[Collected data entries]
......

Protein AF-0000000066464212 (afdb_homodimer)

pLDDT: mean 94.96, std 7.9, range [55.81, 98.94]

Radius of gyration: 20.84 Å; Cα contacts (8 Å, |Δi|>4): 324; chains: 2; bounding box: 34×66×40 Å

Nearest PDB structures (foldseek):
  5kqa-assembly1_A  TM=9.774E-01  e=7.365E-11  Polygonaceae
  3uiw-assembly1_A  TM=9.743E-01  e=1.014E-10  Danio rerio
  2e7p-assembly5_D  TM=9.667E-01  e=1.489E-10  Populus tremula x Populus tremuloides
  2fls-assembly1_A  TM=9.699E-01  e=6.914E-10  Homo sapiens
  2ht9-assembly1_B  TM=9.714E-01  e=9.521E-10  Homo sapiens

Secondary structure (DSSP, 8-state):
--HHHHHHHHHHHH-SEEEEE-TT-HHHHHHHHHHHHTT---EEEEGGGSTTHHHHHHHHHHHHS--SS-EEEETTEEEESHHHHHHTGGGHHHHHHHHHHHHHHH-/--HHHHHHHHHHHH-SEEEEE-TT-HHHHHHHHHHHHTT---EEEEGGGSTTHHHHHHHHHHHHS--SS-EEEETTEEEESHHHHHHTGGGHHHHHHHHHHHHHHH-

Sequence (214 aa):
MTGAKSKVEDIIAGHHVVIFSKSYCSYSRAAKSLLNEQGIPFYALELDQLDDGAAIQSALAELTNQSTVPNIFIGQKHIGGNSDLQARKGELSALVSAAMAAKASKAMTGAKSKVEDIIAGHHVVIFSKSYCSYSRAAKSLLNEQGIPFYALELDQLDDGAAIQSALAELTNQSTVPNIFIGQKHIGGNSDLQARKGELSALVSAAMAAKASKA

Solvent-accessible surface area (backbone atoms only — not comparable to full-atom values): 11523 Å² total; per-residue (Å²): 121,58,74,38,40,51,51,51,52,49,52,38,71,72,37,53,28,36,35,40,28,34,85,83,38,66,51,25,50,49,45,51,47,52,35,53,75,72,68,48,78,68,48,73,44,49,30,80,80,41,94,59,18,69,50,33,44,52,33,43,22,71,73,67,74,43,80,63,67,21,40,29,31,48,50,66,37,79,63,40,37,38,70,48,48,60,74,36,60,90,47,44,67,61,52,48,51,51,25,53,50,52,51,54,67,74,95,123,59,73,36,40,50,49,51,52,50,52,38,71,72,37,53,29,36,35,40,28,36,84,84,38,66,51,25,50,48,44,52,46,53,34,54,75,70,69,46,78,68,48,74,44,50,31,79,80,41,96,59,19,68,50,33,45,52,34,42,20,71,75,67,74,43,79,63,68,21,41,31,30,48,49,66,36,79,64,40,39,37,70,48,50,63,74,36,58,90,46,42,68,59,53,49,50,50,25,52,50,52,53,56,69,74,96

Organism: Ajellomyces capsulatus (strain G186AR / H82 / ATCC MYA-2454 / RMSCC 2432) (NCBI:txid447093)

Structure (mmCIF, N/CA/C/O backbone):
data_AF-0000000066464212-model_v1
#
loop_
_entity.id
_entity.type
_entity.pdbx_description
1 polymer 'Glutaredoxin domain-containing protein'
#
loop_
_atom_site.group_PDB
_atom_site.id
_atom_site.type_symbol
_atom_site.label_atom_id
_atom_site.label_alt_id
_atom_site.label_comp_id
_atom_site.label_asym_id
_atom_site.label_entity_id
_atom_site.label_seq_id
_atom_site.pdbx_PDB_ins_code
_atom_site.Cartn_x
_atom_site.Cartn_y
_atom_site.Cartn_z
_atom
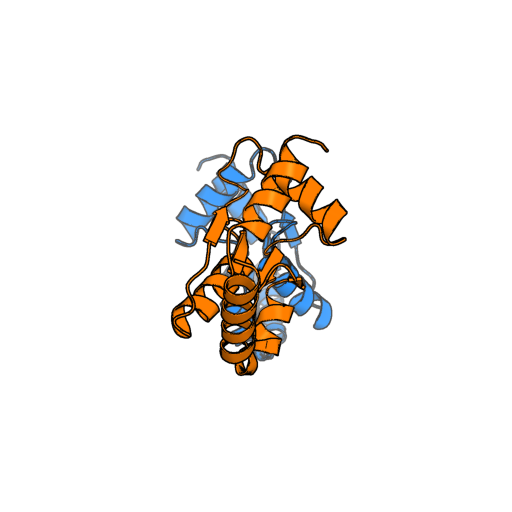_site.occupancy
_atom_site.B_iso_or_equiv
_atom_site.auth_seq_id
_atom_site.auth_comp_id
_atom_site.auth_asym_id
_atom_site.auth_atom_id
_atom_site.pdbx_PDB_model_num
ATOM 1 N N . MET A 1 1 ? -4.98 -30.25 5.605 1 62.38 1 MET A N 1
ATOM 2 C CA . MET A 1 1 ? -4.852 -28.891 5.09 1 62.38 1 MET A CA 1
ATOM 3 C C . MET A 1 1 ? -6.082 -28.062 5.441 1 62.38 1 MET A C 1
ATOM 5 O O . MET A 1 1 ? -7.195 -28.578 5.488 1 62.38 1 MET A O 1
ATOM 9 N N . THR A 1 2 ? -5.816 -26.922 6.148 1 75.06 2 THR A N 1
ATOM 10 C CA . THR A 1 2 ? -6.996 -26.094 6.414 1 75.06 2 THR A CA 1
ATOM 11 C C . THR A 1 2 ? -7.727 -25.781 5.113 1 75.06 2 THR A C 1
ATOM 13 O O . THR A 1 2 ? -7.168 -25.922 4.023 1 75.06 2 THR A O 1
ATOM 16 N N . GLY A 1 3 ? -9.008 -25.562 5.176 1 91.06 3 GLY A N 1
ATOM 17 C CA . GLY A 1 3 ? -9.805 -25.188 4.02 1 91.06 3 GLY A CA 1
ATOM 18 C C . GLY A 1 3 ? -9.188 -24.062 3.207 1 91.06 3 GLY A C 1
ATOM 19 O O . GLY A 1 3 ? -9.141 -24.125 1.978 1 91.06 3 GLY A O 1
ATOM 20 N N . ALA A 1 4 ? -8.547 -23.188 3.826 1 94.38 4 ALA A N 1
ATOM 21 C CA . ALA A 1 4 ? -7.93 -22.047 3.156 1 94.38 4 ALA A CA 1
ATOM 22 C C . ALA A 1 4 ? -6.672 -22.484 2.402 1 94.38 4 ALA A C 1
ATOM 24 O O . ALA A 1 4 ? -6.426 -22.016 1.286 1 94.38 4 ALA A O 1
ATOM 25 N N . LYS A 1 5 ? -5.852 -23.344 3.031 1 96.25 5 LYS A N 1
ATOM 26 C CA . LYS A 1 5 ? -4.633 -23.812 2.387 1 96.25 5 LYS A CA 1
ATOM 27 C C . LYS A 1 5 ? -4.953 -24.578 1.1 1 96.25 5 LYS A C 1
ATOM 29 O O . LYS A 1 5 ? -4.285 -24.375 0.08 1 96.25 5 LYS A O 1
ATOM 34 N N . SER A 1 6 ? -5.898 -25.453 1.099 1 96.81 6 SER A N 1
ATOM 35 C CA . SER A 1 6 ? -6.309 -26.188 -0.096 1 96.81 6 SER A CA 1
ATOM 36 C C . SER A 1 6 ? -6.812 -25.234 -1.179 1 96.81 6 SER A C 1
ATOM 38 O O . SER A 1 6 ? -6.516 -25.422 -2.361 1 96.81 6 SER A O 1
ATOM 40 N N . LYS A 1 7 ? -7.559 -24.25 -0.746 1 97.44 7 LYS A N 1
ATOM 41 C CA . LYS A 1 7 ? -8.07 -23.266 -1.689 1 97.44 7 LYS A CA 1
ATOM 42 C C . LYS A 1 7 ? -6.93 -22.516 -2.385 1 97.44 7 LYS A C 1
ATOM 44 O O . LYS A 1 7 ? -6.949 -22.344 -3.605 1 97.44 7 LYS A O 1
ATOM 49 N N . VAL A 1 8 ? -5.965 -22.141 -1.641 1 98.31 8 VAL A N 1
ATOM 50 C CA . VAL A 1 8 ? -4.805 -21.438 -2.174 1 98.31 8 VAL A CA 1
ATOM 51 C C . VAL A 1 8 ? -4.07 -22.328 -3.172 1 98.31 8 VAL A C 1
ATOM 53 O O . VAL A 1 8 ? -3.771 -21.906 -4.289 1 98.31 8 VAL A O 1
ATOM 56 N N . GLU A 1 9 ? -3.828 -23.531 -2.809 1 97.69 9 GLU A N 1
ATOM 57 C CA . GLU A 1 9 ? -3.117 -24.469 -3.67 1 97.69 9 GLU A CA 1
ATOM 58 C C . GLU A 1 9 ? -3.896 -24.734 -4.957 1 97.69 9 GLU A C 1
ATOM 60 O O . GLU A 1 9 ? -3.309 -24.828 -6.035 1 97.69 9 GLU A O 1
ATOM 65 N N . ASP A 1 10 ? -5.176 -24.859 -4.82 1 97.81 10 ASP A N 1
ATOM 66 C CA . ASP A 1 10 ? -6.02 -25.109 -5.984 1 97.81 10 ASP A CA 1
ATOM 67 C C . ASP A 1 10 ? -5.98 -23.922 -6.949 1 97.81 10 ASP A C 1
ATOM 69 O O . ASP A 1 10 ? -5.918 -24.125 -8.164 1 97.81 10 ASP A O 1
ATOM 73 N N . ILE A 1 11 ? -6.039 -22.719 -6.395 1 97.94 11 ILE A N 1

......

### WORK INSTRUCTION
Scan the entries above for the line containing "ATOM 20 N N", and copy it and all lines after it exactly, down to and including the line containing "ATOM 41 C CA".

### COMPLETED TASK
ATOM 20 N N . ALA A 1 4 ? -8.547 -23.188 3.826 1 94.38 4 ALA A N 1
ATOM 21 C CA . ALA A 1 4 ? -7.93 -22.047 3.156 1 94.38 4 ALA A CA 1
ATOM 22 C C . ALA A 1 4 ? -6.672 -22.484 2.402 1 94.38 4 ALA A C 1
ATOM 24 O O . ALA A 1 4 ? -6.426 -22.016 1.286 1 94.38 4 ALA A O 1
ATOM 25 N N . LYS A 1 5 ? -5.852 -23.344 3.031 1 96.25 5 LYS A N 1
ATOM 26 C CA . LYS A 1 5 ? -4.633 -23.812 2.387 1 96.25 5 LYS A CA 1
ATOM 27 C C . LYS A 1 5 ? -4.953 -24.578 1.1 1 96.25 5 LYS A C 1
ATOM 29 O O . LYS A 1 5 ? -4.285 -24.375 0.08 1 96.25 5 LYS A O 1
ATOM 34 N N . SER A 1 6 ? -5.898 -25.453 1.099 1 96.81 6 SER A N 1
ATOM 35 C CA . SER A 1 6 ? -6.309 -26.188 -0.096 1 96.81 6 SER A CA 1
ATOM 36 C C . SER A 1 6 ? -6.812 -25.234 -1.179 1 96.81 6 SER A C 1
ATOM 38 O O . SER A 1 6 ? -6.516 -25.422 -2.361 1 96.81 6 SER A O 1
ATOM 40 N N . LYS A 1 7 ? -7.559 -24.25 -0.746 1 97.44 7 LYS A N 1
ATOM 41 C CA . LYS A 1 7 ? -8.07 -23.266 -1.689 1 97.44 7 LYS A CA 1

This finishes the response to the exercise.